A flow must have at least one step. In QuickStart, steps can be created when editing the flow.

Procedure

  1. Navigate to the settings of the flow you want.

    QuickStart Flows - Manage Flows table - Click flow name

    1. In QuickStart's navigation bar, click Flows.
    2. In the Manage Flows table, search for the row containing the flow.
      Tip: To make your search easier, you can sort the table by one of the columns.
    3. Click the flow's name.
  2. In the flow configuration page, click New Step.

    QuickStart Steps - New Step

  3. In the New Step dialog, choose the Step Type.
    • Ingestion
    • Mapping
    • Matching
    • Merging
    • Mastering
    • Custom
  4. If you select Custom, also choose the Custom Step Type.

    The Custom Step Type can be Ingestion, Mapping, Mastering, or Other. The custom step type provides a more specific step definition with default settings.


    QuickStart Step - New Custom Step dialog with Custom Step Type field

  5. Configure the step settings.
    1. Expand the Advanced Settings section for additional fields.
    2. To add a custom hook, also expand the Custom Hook section.

    QuickStart Step - New Ingestion Step dialog

    Name Description
    Name The name of the step instance.
    Description(Optional) A description of the step.
    Target DatabaseThe STAGING database where you want to store the ingested data. The default is data-hub-STAGING.
    Additional Target Collections The list of collection tags to assign to the resulting records, in addition to the default collections.
    • Click to add more collection tags.
    • Click next to a collection tag to delete it.
    Batch Size The number of documents to process per batch. A smaller batch size provides finer granularity in the jobs reporting. However, a smaller batch file also costs more because of the processing overhead. Must be 1 or more. The default is 100.
    Thread Count The number of threads to use when running a flow. The default is 4.
    Custom Hook: Module The path to your custom hook module.
    Custom Hook: Parameters Parameters, as key-value pairs, to pass to your custom hook module.
    Custom Hook: User The user account to use to run the module. The default is the user running the flow; e.g., flow-operator.
    Custom Hook: RunBefore For a pre-step hook, set to true. For a post-step hook, set to false.

    QuickStart Step - New Mapping Step dialog

    Name Description
    Name The name of the step instance.
    Description(Optional) A description of the step.
    Source Type
    The filter to use to select the source data to process in this flow.
    • Collection
    • Query
    Source Collection (Displayed if Source Type is Collection.) The collection tag to use to search for the records to process in this step.
    Source Query (Displayed if Source Type is Query.) The CTS query to use to select the source data to process.

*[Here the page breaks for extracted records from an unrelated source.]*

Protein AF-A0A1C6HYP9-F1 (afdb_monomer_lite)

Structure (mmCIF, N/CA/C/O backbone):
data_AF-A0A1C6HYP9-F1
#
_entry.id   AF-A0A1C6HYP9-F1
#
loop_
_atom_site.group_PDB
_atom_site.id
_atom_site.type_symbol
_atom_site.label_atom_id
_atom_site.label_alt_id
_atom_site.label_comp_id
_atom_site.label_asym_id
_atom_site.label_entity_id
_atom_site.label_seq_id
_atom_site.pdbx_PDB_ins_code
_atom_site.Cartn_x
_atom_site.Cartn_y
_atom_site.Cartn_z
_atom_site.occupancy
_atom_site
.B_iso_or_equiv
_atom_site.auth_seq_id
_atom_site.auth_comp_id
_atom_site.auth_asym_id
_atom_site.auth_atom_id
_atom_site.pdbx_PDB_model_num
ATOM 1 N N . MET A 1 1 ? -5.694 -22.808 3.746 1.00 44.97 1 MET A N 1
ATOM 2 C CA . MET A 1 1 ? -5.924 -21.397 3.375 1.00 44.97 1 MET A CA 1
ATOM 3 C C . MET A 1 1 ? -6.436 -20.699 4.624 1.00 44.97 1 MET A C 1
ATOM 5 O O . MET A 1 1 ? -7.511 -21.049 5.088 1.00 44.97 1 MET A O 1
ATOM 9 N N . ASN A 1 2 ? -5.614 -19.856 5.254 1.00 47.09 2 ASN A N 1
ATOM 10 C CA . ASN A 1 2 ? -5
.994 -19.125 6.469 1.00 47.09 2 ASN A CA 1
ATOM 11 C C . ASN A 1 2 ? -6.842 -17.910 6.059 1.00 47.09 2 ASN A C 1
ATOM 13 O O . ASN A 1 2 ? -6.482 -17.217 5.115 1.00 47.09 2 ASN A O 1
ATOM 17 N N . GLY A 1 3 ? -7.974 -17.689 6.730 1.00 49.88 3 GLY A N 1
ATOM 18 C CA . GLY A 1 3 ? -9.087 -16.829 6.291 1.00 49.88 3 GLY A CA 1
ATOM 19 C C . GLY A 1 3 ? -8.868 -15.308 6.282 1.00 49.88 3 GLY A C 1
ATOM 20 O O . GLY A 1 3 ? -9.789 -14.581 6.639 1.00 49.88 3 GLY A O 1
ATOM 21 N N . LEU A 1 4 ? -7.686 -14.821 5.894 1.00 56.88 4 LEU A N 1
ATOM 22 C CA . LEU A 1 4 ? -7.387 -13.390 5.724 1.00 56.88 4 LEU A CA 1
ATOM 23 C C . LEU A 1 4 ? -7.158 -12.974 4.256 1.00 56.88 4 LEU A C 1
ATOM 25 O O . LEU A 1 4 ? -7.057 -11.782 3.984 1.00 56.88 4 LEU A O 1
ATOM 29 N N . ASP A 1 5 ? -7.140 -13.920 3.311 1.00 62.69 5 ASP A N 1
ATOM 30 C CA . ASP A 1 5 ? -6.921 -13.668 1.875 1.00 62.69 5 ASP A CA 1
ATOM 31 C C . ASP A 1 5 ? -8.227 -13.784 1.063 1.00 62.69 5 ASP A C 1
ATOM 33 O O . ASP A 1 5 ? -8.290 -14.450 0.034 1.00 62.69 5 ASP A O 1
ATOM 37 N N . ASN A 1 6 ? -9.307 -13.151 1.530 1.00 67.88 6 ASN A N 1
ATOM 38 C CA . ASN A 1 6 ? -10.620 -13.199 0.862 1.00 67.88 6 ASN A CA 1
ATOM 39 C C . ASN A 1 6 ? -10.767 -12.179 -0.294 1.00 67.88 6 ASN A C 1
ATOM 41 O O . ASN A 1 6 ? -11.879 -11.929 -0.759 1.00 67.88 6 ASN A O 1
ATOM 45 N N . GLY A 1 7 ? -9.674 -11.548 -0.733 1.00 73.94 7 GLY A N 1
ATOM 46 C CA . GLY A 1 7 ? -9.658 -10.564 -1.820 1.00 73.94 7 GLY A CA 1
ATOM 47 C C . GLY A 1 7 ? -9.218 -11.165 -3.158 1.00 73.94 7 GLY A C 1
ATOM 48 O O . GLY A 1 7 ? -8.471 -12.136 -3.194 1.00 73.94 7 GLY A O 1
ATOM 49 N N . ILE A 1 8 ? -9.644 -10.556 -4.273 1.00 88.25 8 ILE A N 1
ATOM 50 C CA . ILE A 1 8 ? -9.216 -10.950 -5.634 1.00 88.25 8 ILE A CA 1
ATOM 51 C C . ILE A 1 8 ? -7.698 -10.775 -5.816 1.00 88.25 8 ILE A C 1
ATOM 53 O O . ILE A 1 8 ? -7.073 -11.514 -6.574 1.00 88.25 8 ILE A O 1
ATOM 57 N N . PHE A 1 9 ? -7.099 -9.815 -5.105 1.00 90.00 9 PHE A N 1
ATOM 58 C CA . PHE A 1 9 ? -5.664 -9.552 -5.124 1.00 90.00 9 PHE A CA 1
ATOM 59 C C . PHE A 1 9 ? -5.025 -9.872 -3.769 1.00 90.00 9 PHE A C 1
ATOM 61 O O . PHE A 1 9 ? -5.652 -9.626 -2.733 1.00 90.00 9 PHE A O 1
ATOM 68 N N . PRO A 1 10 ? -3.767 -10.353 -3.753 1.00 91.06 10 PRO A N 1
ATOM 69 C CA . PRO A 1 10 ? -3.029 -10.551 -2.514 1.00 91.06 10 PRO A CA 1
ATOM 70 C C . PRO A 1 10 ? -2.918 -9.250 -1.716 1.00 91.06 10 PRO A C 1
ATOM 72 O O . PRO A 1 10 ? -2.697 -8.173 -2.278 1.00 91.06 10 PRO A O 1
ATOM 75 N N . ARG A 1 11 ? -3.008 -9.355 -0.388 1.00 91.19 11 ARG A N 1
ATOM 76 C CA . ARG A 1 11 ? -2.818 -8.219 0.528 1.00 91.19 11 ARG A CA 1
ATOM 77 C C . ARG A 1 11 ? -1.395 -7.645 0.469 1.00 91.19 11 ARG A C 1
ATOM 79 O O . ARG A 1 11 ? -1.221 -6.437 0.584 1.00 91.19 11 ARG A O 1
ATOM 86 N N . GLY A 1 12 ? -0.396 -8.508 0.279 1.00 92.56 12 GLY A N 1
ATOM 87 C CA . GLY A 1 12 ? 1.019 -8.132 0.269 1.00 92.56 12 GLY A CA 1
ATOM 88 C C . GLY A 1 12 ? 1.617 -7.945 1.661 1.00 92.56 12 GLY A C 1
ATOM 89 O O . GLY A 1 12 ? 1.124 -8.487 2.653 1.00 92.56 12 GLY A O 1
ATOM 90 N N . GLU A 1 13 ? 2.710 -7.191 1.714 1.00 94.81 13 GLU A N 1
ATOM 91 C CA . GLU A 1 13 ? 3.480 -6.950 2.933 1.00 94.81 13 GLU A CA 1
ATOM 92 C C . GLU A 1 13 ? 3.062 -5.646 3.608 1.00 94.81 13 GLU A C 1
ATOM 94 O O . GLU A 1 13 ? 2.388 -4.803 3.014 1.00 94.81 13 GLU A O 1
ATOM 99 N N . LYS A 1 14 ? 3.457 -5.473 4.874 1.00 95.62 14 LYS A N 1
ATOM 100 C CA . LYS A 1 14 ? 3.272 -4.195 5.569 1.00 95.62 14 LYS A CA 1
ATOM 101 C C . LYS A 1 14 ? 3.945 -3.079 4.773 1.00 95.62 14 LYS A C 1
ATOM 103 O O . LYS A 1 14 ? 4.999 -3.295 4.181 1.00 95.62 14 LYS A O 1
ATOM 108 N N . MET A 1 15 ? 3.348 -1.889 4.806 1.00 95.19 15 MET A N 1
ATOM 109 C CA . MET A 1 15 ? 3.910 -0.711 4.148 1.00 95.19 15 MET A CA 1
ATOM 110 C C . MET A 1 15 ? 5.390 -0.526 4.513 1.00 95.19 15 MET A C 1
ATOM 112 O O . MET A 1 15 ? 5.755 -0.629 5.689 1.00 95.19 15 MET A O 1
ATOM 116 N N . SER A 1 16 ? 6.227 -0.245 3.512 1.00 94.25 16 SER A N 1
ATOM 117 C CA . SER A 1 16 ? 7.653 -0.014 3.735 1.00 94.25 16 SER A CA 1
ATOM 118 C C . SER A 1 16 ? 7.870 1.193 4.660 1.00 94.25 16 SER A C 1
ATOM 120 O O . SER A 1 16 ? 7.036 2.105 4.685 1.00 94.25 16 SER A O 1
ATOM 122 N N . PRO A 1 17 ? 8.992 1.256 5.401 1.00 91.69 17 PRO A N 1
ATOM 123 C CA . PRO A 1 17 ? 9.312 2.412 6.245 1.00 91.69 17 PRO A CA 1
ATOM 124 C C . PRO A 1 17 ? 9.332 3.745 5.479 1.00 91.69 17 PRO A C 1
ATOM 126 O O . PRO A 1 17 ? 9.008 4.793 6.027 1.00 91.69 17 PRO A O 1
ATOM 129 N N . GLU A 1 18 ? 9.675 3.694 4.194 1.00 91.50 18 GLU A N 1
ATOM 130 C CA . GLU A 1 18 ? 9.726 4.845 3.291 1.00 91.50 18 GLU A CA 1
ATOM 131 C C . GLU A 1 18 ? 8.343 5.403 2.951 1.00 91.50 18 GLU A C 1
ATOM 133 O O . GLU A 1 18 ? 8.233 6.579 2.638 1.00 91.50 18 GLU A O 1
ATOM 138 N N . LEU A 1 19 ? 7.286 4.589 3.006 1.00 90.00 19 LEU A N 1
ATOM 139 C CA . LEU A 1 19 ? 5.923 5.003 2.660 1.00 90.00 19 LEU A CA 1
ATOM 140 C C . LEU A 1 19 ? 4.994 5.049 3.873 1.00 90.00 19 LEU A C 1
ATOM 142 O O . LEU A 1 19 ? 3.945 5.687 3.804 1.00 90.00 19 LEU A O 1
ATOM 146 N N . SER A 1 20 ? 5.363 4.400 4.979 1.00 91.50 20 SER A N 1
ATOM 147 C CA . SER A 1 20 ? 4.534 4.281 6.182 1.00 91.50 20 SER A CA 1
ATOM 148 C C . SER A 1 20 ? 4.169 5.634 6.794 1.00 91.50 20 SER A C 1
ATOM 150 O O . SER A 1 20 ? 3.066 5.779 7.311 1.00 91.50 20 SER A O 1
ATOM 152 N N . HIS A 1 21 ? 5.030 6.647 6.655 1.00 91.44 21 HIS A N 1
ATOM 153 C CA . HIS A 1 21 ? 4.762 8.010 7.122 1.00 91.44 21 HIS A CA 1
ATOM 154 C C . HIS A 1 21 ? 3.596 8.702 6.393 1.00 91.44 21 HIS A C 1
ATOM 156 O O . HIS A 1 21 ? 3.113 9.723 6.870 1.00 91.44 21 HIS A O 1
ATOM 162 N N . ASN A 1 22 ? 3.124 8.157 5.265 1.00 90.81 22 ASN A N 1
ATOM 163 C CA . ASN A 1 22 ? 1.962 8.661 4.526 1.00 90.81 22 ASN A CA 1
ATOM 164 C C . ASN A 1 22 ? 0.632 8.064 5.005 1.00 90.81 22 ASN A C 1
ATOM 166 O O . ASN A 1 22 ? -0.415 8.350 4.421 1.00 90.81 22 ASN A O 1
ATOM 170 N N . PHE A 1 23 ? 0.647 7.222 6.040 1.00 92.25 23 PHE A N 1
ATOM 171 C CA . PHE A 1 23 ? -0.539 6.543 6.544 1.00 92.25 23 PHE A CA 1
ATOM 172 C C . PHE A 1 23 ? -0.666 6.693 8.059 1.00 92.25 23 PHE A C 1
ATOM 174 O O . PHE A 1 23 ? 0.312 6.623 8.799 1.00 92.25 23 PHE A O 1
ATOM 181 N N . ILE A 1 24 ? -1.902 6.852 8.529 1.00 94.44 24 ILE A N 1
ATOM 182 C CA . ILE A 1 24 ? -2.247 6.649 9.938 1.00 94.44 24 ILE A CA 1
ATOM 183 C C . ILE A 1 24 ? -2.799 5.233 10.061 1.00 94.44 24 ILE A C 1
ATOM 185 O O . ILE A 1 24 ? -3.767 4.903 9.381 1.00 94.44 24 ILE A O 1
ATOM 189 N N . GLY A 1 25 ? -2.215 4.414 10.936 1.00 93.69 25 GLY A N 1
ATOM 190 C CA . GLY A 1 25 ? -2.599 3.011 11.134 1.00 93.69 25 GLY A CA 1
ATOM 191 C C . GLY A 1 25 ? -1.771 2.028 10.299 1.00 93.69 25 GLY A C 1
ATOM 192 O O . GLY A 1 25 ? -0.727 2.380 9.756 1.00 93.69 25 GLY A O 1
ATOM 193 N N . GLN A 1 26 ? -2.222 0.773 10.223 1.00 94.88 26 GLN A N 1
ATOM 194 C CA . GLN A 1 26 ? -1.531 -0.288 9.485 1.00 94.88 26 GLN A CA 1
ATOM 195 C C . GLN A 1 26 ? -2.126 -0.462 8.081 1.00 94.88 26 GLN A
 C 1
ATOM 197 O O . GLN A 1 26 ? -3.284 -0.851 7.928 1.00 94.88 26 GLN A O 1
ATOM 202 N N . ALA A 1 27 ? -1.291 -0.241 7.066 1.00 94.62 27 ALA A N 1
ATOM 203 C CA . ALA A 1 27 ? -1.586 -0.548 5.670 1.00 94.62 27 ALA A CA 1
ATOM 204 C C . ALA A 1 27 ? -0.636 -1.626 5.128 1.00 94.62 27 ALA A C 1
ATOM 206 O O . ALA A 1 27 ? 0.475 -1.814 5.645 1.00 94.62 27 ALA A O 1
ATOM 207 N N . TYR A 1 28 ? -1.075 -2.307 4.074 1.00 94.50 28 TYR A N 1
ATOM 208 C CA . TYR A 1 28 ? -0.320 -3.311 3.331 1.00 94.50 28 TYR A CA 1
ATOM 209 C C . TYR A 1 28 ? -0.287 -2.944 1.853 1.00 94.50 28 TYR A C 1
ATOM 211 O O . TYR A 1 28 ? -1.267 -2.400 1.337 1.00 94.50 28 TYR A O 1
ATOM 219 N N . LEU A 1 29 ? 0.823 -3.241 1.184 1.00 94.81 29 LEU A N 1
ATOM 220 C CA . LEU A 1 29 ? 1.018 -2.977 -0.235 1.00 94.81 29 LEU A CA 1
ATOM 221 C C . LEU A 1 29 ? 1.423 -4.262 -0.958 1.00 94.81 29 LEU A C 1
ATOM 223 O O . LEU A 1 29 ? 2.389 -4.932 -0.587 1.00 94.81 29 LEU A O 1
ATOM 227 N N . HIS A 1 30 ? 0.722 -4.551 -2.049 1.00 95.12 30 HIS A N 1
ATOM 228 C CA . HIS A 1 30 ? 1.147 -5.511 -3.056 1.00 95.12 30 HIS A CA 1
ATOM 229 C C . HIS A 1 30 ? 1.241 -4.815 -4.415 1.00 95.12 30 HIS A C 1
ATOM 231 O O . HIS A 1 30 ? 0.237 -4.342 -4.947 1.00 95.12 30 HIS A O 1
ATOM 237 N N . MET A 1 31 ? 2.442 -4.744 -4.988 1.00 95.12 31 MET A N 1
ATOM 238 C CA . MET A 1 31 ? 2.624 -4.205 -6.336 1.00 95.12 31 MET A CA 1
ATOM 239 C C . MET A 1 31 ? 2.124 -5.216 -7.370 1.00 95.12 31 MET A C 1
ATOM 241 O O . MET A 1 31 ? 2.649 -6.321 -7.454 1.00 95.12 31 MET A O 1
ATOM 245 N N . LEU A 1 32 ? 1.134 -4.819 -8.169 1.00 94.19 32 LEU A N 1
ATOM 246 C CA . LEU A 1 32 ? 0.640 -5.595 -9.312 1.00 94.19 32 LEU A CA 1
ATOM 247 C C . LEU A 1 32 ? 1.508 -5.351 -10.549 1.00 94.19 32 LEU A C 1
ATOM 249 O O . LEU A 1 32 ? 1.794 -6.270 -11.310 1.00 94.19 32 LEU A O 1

    To filter by a collection tag, use cts.collectionQuery('my-collection-name'). Example: "sourceQuery" : "cts.collectionQuery('default-ingestion')"

    Learn more: CTS Query.

    Target Entity The entity to map against the source data. Required only if the flow includes a mapping step.
    Source Database The database from which to take the input data. Choose the STAGING database where you stored ingested data. The default is data-hub-STAGING.
    Target DatabaseThe FINAL database where you want to store mapped data. The default is data-hub-FINAL.
    Target Format The format of the processed record: Text, JSON, XML, or Binary. The default is JSON.
    Additional Target Collections The list of collection tags to assign to the resulting records, in addition to the default collections.
    • Click to add more collection tags.
    • Click next to a collection tag to delete it.
    Batch Size The number of documents to process per batch. A smaller batch size provides finer granularity in the jobs reporting. However, a smaller batch file also costs more because of the processing overhead. Must be 1 or more. The default is 100.
    Thread Count The number of threads to use when running a flow. The default is 4.
    Custom Hook: Module The path to your custom hook module.
    Custom Hook: Parameters Parameters, as key-value pairs, to pass to your custom hook module.
    Custom Hook: User The user account to use to run the module. The default is the user running the flow; e.g., flow-operator.
    Custom Hook: RunBefore For a pre-step hook, set to true. For a post-step hook, set to false.

    QuickStart Step - New Matching Step dialog

    Name Description
    Name The name of the step instance.
    Description(Optional) A description of the step.
    Source Type
    The filter to use to select the source data to process in this flow.
    • Collection
    • Query
    Source Collection (Displayed if Source Type is Collection.) The collection tag to use to search for the records to process in this step.
    Source Query (Displayed if Source Type is Query.) The CTS query to use to select the source data to process.

    To filter by a collection tag, use cts.collectionQuery('my-collection-name'). Example: "sourceQuery" : "cts.collectionQuery('default-ingestion')"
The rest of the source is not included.